In his review, David J. Bailey commended the book’s comprehensive synthesis of extensive research across industrial relations, globalization, capitalism, labour studies, and political economy. Bailey emphasized Munck's argument that neoliberal capitalism has created new opportunities for worker-led resistance globally. Bailey appreciated the truly global scope and stressed the author's attention to trends such as the shift from Fordism to post-Fordism, the rise of social movement unionism combining traditional unions with newer mobilizations like Occupy, and labour movements' increasing internationalism. However, Bailey critiqued Munck for not providing sufficient concrete examples demonstrating how this emerging global labour movement operates in practice and notes the occasional reliance on outdated examples.
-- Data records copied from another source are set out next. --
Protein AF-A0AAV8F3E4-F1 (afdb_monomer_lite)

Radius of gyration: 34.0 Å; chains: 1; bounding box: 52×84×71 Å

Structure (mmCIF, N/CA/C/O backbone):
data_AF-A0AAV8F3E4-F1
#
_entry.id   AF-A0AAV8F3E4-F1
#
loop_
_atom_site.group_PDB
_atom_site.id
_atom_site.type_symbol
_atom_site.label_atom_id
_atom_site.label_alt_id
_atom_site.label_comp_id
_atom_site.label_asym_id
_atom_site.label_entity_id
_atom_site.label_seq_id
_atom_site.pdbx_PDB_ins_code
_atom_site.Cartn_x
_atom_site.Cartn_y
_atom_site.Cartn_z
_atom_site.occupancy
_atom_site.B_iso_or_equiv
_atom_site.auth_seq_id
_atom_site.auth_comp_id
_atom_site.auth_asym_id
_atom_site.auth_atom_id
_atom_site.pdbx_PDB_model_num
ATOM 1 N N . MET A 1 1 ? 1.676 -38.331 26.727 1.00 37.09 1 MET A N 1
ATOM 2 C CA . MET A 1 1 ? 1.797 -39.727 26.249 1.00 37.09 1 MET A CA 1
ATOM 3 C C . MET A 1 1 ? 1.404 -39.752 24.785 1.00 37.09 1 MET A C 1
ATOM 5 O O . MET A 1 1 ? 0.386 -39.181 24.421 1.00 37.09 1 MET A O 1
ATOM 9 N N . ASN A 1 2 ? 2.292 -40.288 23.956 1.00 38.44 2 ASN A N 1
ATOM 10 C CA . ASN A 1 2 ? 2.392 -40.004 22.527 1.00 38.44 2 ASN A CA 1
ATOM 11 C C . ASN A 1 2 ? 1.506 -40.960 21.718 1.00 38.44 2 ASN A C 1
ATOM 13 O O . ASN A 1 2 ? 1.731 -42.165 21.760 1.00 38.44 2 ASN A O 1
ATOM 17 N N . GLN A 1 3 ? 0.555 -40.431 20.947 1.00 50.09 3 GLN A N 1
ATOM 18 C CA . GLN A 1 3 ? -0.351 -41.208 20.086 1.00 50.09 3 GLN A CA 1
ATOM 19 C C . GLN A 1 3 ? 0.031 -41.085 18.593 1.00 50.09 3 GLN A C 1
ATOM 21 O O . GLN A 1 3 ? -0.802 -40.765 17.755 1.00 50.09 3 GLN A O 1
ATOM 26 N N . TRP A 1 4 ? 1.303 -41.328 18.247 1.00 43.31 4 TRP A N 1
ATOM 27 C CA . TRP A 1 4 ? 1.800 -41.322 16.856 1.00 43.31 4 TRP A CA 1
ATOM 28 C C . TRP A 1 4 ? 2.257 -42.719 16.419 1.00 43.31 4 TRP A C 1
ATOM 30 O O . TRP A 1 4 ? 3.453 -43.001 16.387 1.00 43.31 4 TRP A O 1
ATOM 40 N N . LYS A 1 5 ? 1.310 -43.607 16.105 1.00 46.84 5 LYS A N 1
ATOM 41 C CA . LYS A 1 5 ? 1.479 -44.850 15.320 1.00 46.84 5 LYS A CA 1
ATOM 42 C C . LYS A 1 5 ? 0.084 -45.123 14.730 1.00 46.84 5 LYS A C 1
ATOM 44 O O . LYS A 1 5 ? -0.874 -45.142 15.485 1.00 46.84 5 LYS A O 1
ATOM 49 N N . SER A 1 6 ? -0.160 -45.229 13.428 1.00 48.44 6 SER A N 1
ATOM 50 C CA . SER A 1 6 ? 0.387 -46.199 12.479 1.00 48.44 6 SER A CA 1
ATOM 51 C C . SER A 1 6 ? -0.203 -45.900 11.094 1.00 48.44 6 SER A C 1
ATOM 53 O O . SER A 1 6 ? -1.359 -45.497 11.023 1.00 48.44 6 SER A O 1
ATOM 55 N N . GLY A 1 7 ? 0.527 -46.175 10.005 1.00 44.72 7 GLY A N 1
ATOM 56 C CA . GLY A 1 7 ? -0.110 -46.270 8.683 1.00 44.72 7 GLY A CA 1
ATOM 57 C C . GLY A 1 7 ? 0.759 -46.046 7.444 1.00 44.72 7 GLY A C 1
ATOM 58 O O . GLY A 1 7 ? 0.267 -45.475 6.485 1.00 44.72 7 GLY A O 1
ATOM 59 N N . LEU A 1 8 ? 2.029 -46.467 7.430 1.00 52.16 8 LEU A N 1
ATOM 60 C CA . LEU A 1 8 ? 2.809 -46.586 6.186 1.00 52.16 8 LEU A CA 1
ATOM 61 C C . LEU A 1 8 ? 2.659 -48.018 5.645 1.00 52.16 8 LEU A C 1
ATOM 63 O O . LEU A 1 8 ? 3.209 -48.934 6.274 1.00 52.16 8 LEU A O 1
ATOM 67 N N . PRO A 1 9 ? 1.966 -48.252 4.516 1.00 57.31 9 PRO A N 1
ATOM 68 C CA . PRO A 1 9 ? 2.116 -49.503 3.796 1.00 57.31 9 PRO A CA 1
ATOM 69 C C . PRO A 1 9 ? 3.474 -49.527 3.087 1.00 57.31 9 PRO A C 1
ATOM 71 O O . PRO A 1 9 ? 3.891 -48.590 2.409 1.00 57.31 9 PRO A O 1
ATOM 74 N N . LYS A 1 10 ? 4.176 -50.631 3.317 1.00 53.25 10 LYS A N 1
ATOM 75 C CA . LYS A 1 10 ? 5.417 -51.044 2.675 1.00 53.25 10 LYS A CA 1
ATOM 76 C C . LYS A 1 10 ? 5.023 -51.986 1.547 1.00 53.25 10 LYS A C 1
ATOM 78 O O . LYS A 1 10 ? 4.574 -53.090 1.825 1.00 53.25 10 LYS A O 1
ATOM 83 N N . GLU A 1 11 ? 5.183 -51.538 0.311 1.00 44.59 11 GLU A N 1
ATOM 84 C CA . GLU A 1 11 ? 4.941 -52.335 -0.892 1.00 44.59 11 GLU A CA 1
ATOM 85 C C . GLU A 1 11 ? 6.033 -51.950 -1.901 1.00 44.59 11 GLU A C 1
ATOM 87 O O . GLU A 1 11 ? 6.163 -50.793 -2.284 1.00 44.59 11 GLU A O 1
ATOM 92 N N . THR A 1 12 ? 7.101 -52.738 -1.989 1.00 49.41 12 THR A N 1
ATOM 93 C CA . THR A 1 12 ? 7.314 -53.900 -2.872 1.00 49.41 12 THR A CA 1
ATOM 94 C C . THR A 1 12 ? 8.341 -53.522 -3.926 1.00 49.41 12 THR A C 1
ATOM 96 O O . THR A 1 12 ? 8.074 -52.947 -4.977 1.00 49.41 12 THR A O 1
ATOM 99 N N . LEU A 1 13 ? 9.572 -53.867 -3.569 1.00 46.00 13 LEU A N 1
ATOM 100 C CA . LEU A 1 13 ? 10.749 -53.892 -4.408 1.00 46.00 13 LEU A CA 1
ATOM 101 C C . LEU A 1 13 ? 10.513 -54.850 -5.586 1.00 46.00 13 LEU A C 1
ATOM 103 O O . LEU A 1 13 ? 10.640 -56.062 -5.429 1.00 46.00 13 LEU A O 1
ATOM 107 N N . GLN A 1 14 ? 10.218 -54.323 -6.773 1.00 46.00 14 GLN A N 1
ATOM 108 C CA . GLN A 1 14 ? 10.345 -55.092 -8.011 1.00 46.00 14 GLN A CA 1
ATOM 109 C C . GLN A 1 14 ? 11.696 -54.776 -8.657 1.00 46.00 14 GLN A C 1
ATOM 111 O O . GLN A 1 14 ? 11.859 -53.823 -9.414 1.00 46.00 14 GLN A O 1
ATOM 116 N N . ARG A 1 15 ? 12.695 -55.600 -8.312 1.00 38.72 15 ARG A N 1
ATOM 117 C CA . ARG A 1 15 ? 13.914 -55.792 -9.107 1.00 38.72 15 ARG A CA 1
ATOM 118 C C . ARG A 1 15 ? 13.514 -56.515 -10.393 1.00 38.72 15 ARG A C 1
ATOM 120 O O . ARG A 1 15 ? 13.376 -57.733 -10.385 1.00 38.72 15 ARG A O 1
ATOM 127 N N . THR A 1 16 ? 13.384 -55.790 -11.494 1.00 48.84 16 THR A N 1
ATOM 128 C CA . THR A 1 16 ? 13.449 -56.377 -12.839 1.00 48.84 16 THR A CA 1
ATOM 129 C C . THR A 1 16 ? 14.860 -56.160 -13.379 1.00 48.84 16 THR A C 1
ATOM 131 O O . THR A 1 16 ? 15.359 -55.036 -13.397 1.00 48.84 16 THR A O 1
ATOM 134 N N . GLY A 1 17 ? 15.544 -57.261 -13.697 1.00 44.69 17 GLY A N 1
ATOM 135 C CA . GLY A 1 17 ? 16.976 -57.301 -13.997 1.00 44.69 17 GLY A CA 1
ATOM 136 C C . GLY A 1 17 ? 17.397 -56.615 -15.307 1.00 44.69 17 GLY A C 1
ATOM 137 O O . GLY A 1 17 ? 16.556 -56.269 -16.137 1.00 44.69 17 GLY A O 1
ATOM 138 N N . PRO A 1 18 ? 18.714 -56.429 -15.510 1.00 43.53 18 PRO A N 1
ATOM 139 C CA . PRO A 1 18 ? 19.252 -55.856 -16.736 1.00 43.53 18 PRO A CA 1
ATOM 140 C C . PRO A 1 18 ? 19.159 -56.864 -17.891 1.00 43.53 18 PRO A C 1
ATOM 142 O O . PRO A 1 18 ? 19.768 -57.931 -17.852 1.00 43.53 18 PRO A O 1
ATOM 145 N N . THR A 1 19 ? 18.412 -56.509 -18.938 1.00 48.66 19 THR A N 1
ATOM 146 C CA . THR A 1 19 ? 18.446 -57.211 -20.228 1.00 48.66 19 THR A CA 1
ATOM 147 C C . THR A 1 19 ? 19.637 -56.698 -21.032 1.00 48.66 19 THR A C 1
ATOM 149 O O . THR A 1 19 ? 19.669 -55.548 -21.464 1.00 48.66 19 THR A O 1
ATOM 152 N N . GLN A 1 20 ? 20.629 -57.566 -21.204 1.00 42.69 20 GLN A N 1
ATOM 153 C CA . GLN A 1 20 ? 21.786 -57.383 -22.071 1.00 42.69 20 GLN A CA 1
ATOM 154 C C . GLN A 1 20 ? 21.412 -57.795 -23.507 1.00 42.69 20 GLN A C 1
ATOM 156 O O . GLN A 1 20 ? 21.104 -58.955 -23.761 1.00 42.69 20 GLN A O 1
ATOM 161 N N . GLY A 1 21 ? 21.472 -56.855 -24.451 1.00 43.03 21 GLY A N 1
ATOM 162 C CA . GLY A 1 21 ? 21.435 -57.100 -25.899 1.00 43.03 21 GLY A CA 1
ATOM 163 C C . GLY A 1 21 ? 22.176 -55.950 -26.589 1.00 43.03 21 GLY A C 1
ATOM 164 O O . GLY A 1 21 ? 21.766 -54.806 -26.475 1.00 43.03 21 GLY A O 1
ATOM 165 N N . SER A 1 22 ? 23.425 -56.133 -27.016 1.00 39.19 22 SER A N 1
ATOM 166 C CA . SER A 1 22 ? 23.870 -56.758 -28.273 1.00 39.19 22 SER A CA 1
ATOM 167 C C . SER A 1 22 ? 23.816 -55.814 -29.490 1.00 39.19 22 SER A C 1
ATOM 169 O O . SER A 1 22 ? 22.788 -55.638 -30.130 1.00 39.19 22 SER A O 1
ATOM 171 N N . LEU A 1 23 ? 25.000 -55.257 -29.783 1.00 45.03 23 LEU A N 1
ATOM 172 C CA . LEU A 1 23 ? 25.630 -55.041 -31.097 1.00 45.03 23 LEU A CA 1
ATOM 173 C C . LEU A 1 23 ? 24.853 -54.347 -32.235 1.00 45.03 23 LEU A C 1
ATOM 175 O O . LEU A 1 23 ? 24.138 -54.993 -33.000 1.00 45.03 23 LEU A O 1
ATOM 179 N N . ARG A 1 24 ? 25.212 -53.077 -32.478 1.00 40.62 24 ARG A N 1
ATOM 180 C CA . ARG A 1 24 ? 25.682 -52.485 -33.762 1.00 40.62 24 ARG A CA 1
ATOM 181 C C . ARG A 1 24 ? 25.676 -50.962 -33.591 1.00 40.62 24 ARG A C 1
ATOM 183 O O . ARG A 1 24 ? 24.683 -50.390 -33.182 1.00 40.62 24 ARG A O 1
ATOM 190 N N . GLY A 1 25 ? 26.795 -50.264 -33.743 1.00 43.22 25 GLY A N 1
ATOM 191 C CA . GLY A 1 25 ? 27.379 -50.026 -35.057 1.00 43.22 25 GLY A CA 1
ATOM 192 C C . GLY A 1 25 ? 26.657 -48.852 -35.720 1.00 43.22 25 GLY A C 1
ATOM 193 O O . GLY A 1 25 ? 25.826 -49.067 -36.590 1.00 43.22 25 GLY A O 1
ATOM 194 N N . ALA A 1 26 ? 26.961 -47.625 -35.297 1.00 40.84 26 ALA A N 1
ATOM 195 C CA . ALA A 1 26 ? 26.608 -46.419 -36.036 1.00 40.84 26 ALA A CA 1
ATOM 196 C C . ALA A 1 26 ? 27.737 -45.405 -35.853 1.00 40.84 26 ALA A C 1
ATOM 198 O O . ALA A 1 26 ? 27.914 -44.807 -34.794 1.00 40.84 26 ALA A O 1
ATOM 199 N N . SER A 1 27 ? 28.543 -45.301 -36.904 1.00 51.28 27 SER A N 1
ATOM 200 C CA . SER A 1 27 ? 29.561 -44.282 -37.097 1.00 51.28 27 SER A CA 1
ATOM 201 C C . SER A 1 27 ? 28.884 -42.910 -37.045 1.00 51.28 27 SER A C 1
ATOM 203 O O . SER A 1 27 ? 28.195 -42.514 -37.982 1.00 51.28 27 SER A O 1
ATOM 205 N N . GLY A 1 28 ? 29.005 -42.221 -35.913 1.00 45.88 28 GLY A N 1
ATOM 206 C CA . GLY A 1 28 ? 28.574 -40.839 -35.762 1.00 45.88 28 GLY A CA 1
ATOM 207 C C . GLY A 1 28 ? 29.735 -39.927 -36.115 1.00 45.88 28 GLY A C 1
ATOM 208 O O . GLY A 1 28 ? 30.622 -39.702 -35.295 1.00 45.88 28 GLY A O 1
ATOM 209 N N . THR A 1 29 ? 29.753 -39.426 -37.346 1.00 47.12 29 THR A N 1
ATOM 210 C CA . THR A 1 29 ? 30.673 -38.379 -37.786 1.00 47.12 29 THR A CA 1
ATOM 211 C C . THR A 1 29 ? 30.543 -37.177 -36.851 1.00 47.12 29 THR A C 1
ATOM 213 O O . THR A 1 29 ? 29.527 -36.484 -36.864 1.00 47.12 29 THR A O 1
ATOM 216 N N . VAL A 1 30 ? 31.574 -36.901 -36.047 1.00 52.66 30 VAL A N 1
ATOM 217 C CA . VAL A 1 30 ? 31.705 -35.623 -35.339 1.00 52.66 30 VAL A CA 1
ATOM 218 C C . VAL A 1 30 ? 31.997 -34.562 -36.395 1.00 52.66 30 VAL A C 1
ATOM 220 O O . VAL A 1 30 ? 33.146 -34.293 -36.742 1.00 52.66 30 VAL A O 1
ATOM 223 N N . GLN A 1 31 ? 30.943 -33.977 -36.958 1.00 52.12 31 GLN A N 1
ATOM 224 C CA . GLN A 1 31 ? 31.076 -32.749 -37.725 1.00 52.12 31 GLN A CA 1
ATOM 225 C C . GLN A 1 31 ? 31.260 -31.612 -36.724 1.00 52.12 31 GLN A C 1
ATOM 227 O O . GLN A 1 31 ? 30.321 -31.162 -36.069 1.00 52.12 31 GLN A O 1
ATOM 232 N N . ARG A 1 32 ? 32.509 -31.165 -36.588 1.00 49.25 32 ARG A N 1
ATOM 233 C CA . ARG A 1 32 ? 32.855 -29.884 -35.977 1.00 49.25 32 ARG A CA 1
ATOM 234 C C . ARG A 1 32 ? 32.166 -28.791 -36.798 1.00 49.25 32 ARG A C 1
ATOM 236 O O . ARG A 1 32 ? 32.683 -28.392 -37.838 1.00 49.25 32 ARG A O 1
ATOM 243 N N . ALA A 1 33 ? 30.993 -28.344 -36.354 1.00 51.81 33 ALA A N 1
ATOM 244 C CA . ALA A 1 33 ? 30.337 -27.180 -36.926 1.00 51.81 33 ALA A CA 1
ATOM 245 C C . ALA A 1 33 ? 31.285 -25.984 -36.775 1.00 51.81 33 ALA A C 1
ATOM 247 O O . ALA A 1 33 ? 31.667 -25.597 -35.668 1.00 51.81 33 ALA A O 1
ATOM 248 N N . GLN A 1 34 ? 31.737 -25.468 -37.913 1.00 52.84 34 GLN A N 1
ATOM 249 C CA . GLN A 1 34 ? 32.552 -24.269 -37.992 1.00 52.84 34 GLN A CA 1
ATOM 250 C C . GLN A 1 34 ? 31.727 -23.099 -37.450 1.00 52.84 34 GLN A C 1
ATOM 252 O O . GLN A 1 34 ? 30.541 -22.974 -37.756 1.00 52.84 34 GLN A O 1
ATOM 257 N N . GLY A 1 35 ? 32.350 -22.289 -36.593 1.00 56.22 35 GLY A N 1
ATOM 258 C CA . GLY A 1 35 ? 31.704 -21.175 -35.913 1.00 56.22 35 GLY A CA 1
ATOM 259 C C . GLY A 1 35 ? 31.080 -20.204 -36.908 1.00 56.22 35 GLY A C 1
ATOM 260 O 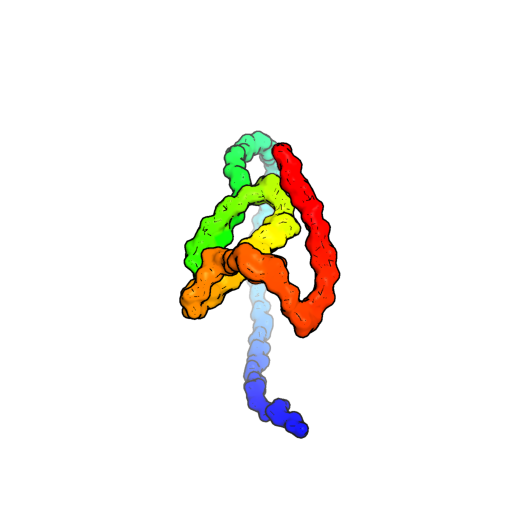O . GLY A 1 35 ? 31.786 -19.494 -37.618 1.00 56.22 35 GLY A O 1
ATOM 261 N N . GLN A 1 36 ? 29.752 -20.155 -36.930 1.00 51.25 36 GLN A N 1
ATOM 262 C CA . GLN A 1 36 ? 29.037 -19.025 -37.500 1.00 51.25 36 GLN A CA 1
ATOM 263 C C . GLN A 1 36 ? 29.073 -17.911 -36.458 1.00 51.25 36 GLN A C 1
ATOM 265 O O . GLN A 1 36 ? 28.562 -18.065 -35.348 1.00 51.25 36 GLN A O 1
ATOM 270 N N . GLY A 1 37 ? 29.758 -16.819 -36.802 1.00 48.69 37 GLY A N 1
ATOM 271 C CA . GLY A 1 37 ? 29.833 -15.624 -35.977 1.00 48.69 37 GLY A CA 1
ATOM 272 C C . GLY A 1 37 ? 28.432 -15.157 -35.609 1.00 48.69 37 GLY A C 1
ATOM 273 O O . GLY A 1 37 ? 27.580 -14.965 -36.477 1.00 48.69 37 GLY A O 1
ATOM 274 N N . ILE A 1 38 ? 28.194 -14.984 -34.311 1.00 61.75 38 ILE A N 1
ATOM 275 C CA . ILE A 1 38 ? 27.002 -14.301 -33.829 1.00 61.75 38 ILE A CA 1
ATOM 276 C C . ILE A 1 38 ? 27.097 -12.871 -34.355 1.00 61.75 38 ILE A C 1
ATOM 278 O O . ILE A 1 38 ? 27.870 -12.060 -33.849 1.00 61.75 38 ILE A O 1
ATOM 282 N N . GLN A 1 39 ? 26.332 -12.570 -35.403 1.00 62.94 39 GLN A N 1
ATOM 283 C CA . GLN A 1 39 ? 26.028 -11.190 -35.752 1.00 62.94 39 GLN A CA 1
ATOM 284 C C . GLN A 1 39 ? 25.402 -10.568 -34.497 1.00 62.94 39 GLN A C 1
ATOM 286 O O . GLN A 1 39 ? 24.483 -11.188 -33.949 1.00 62.94 39 GLN A O 1
ATOM 291 N N . PRO A 1 40 ? 25.876 -9.416 -33.983 1.00 58.69 40 PRO A N 1
ATOM 292 C CA . PRO A 1 40 ? 25.234 -8.765 -32.850 1.00 58.69 40 PRO A CA 1
ATOM 293 C C . PRO A 1 40 ? 23.873 -8.248 -33.322 1.00 58.69 40 PRO A C 1
ATOM 295 O O . PRO A 1 40 ? 23.720 -7.106 -33.747 1.00 58.69 40 PRO A O 1
ATOM 298 N N . GLY A 1 41 ? 22.886 -9.142 -33.311 1.00 56.69 41 GLY A N 1
ATOM 299 C CA . GLY A 1 41 ? 21.506 -8.843 -33.622 1.00 56.69 41 GLY A CA 1
ATOM 300 C C . GLY A 1 41 ? 21.039 -7.782 -32.645 1.00 56.69 41 GLY A C 1
ATOM 301 O O . GLY A 1 41 ? 21.103 -7.975 -31.429 1.00 56.69 41 GLY A O 1
ATOM 302 N N . VAL A 1 42 ? 20.609 -6.647 -33.191 1.00 67.12 42 VAL A N 1
ATOM 303 C CA . VAL A 1 42 ? 19.919 -5.596 -32.451 1.00 67.12 42 VAL A CA 1
ATOM 304 C C . VAL A 1 42 ? 18.788 -6.270 -31.686 1.00 67.12 42 VAL A C 1
ATOM 306 O O . VAL A 1 42 ? 17.798 -6.702 -32.275 1.00 67.12 42 VAL A O 1
ATOM 309 N N . ARG A 1 43 ? 18.956 -6.424 -30.368 1.00 68.44 43 ARG A N 1
ATOM 310 C CA . ARG A 1 43 ? 17.865 -6.890 -29.516 1.00 68.44 43 ARG A CA 1
ATOM 311 C C . ARG A 1 43 ? 16.754 -5.851 -29.653 1.00 68.44 43 ARG A C 1
ATOM 313 O O . ARG A 1 43 ? 17.048 -4.668 -29.448 1.00 68.44 43 ARG A O 1
ATOM 320 N N . PRO A 1 44 ? 15.515 -6.246 -29.994 1.00 67.19 44 PRO A N 1
ATOM 321 C CA . PRO A 1 44 ? 14.387 -5.331 -29.939 1.00 67.19 44 PRO A CA 1
ATOM 322 C C . PRO A 1 44 ? 14.412 -4.647 -28.577 1.00 67.19 44 PRO A C 1
ATOM 324 O O . PRO A 1 44 ? 14.637 -5.316 -27.564 1.00 67.19 44 PRO A O 1
ATOM 327 N N . ARG A 1 45 ? 14.264 -3.319 -28.552 1.00 72.62 45 ARG A N 1
ATOM 328 C CA . ARG A 1 45 ? 14.233 -2.559 -27.302 1.00 72.62 45 ARG A CA 1
ATOM 329 C C . ARG A 1 45 ? 13.056 -3.081 -26.481 1.00 72.62 45 ARG A C 1
ATOM 331 O O . ARG A 1 45 ? 11.913 -2.727 -26.749 1.00 72.62 45 ARG A O 1
ATOM 338 N N . ALA A 1 46 ? 13.345 -3.983 -25.546 1.00 77.06 46 ALA A N 1
ATOM 339 C CA . ALA A 1 46 ? 12.344 -4.571 -24.679 1.00 77.06 46 ALA A CA 1
ATOM 340 C C . ALA A 1 46 ? 11.693 -3.452 -23.862 1.00 77.06 46 ALA A C 1
ATOM 342 O O . ALA A 1 46 ? 12.365 -2.497 -23.455 1.00 77.06 46 ALA A O 1
ATOM 343 N N . ALA A 1 47 ? 10.380 -3.553 -23.666 1.00 82.12 47 ALA A N 1
ATOM 344 C CA . ALA A 1 47 ? 9.663 -2.608 -22.831 1.00 82.12 47 ALA A CA 1
ATOM 345 C C . ALA A 1 47 ? 10.240 -2.627 -21.400 1.00 82.12 47 ALA A C 1
ATOM 347 O O . ALA A 1 47 ? 10.682 -3.685 -20.938 1.00 82.12 47 ALA A O 1
ATOM 348 N N . PRO A 1 48 ? 10.242 -1.481 -20.697 1.00 86.88 48 PRO A N 1
ATOM 349 C CA . PRO A 1 48 ? 10.641 -1.424 -19.297 1.00 86.88 48 PRO A CA 1
ATOM 350 C C . PRO A 1 48 ? 9.863 -2.442 -18.443 1.00 86.88 48 PRO A C 1
ATOM 352 O O . PRO A 1 48 ? 8.644 -2.547 -18.618 1.00 86.88 48 PRO A O 1
ATOM 355 N N . PRO A 1 49 ? 10.522 -3.184 -17.535 1.00 91.19 49 PRO A N 1
ATOM 356 C CA . PRO A 1 49 ? 9.849 -4.090 -16.613 1.00 91.19 49 PRO A CA 1
ATOM 357 C C . PRO A 1 49 ? 8.868 -3.342 -15.704 1.00 91.19 49 PRO A C 1
ATOM 359 O O . PRO A 1 49 ? 9.155 -2.258 -15.199 1.00 91.19 49 PRO A O 1
ATOM 362 N N . ARG A 1 50 ? 7.707 -3.957 -15.477 1.00 93.44 50 ARG A N 1
ATOM 363 C CA . ARG A 1 50 ? 6.643 -3.452 -14.604 1.00 93.44 50 ARG A CA 1
ATOM 364 C C . ARG A 1 50 ? 6.151 -4.575 -13.709 1.00 93.44 50 ARG A C 1
ATOM 366 O O . ARG A 1 50 ? 6.123 -5.730 -14.134 1.00 93.44 50 ARG A O 1
ATOM 373 N N . VAL A 1 51 ? 5.741 -4.227 -12.498 1.00 94.19 51 VAL A N 1
ATOM 374 C CA . VAL A 1 51 ? 5.128 -5.152 -11.543 1.00 94.19 51 VAL A CA 1
ATOM 375 C C . VAL A 1 51 ? 3.684 -4.727 -11.347 1.00 94.19 51 VAL A C 1
ATOM 377 O O . VAL A 1 51 ? 3.423 -3.568 -11.047 1.00 94.19 51 VAL A O 1
ATOM 380 N N . VAL A 1 52 ? 2.754 -5.658 -11.548 1.00 96.44 52 VAL A N 1
ATOM 381 C CA . VAL A 1 52 ? 1.328 -5.441 -11.289 1.00 96.44 52 VAL A CA 1
ATOM 382 C C . VAL A 1 52 ? 0.973 -6.175 -10.009 1.00 96.44 52 VAL A C 1
ATOM 384 O O . VAL A 1 52 ? 1.250 -7.370 -9.885 1.00 96.44 52 VAL A O 1
ATOM 387 N N . VAL A 1 53 ? 0.402 -5.452 -9.055 1.00 96.81 53 VAL A N 1
ATOM 388 C CA . VAL A 1 53 ? -0.002 -5.981 -7.755 1.00 96.81 53 VAL A CA 1
ATOM 389 C C . VAL A 1 53 ? -1.508 -5.873 -7.647 1.00 96.81 53 VAL A C 1
ATOM 391 O O . VAL A 1 53 ? -2.058 -4.782 -7.754 1.00 96.81 53 VAL A O 1
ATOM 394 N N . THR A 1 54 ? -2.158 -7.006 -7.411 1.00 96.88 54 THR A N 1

Susan Hayter regarded the work as a provocative and insightful contribution to global labour studies, commending its historical scope and critical perspective on the evolution of labour under capitalism. Hayter appreciated the author's integration of Karl Polanyi’s concept of "double movements" and noted that the book "challenges labour scholars and labour activists alike to reclaim historical principles of solidarity." Hayter highlighted the book’s optimistic view of an emerging global labour movement rooted in grassroots initiatives and transnational alliances, while also welcoming its feminist critique and nuanced treatment of labour precarity. She endorsed the book as offering "a project for a future of work that offers working people something better than the populist alternatives," underscoring its aspirational tone and relevance in an era of growing inequality and digital transformation.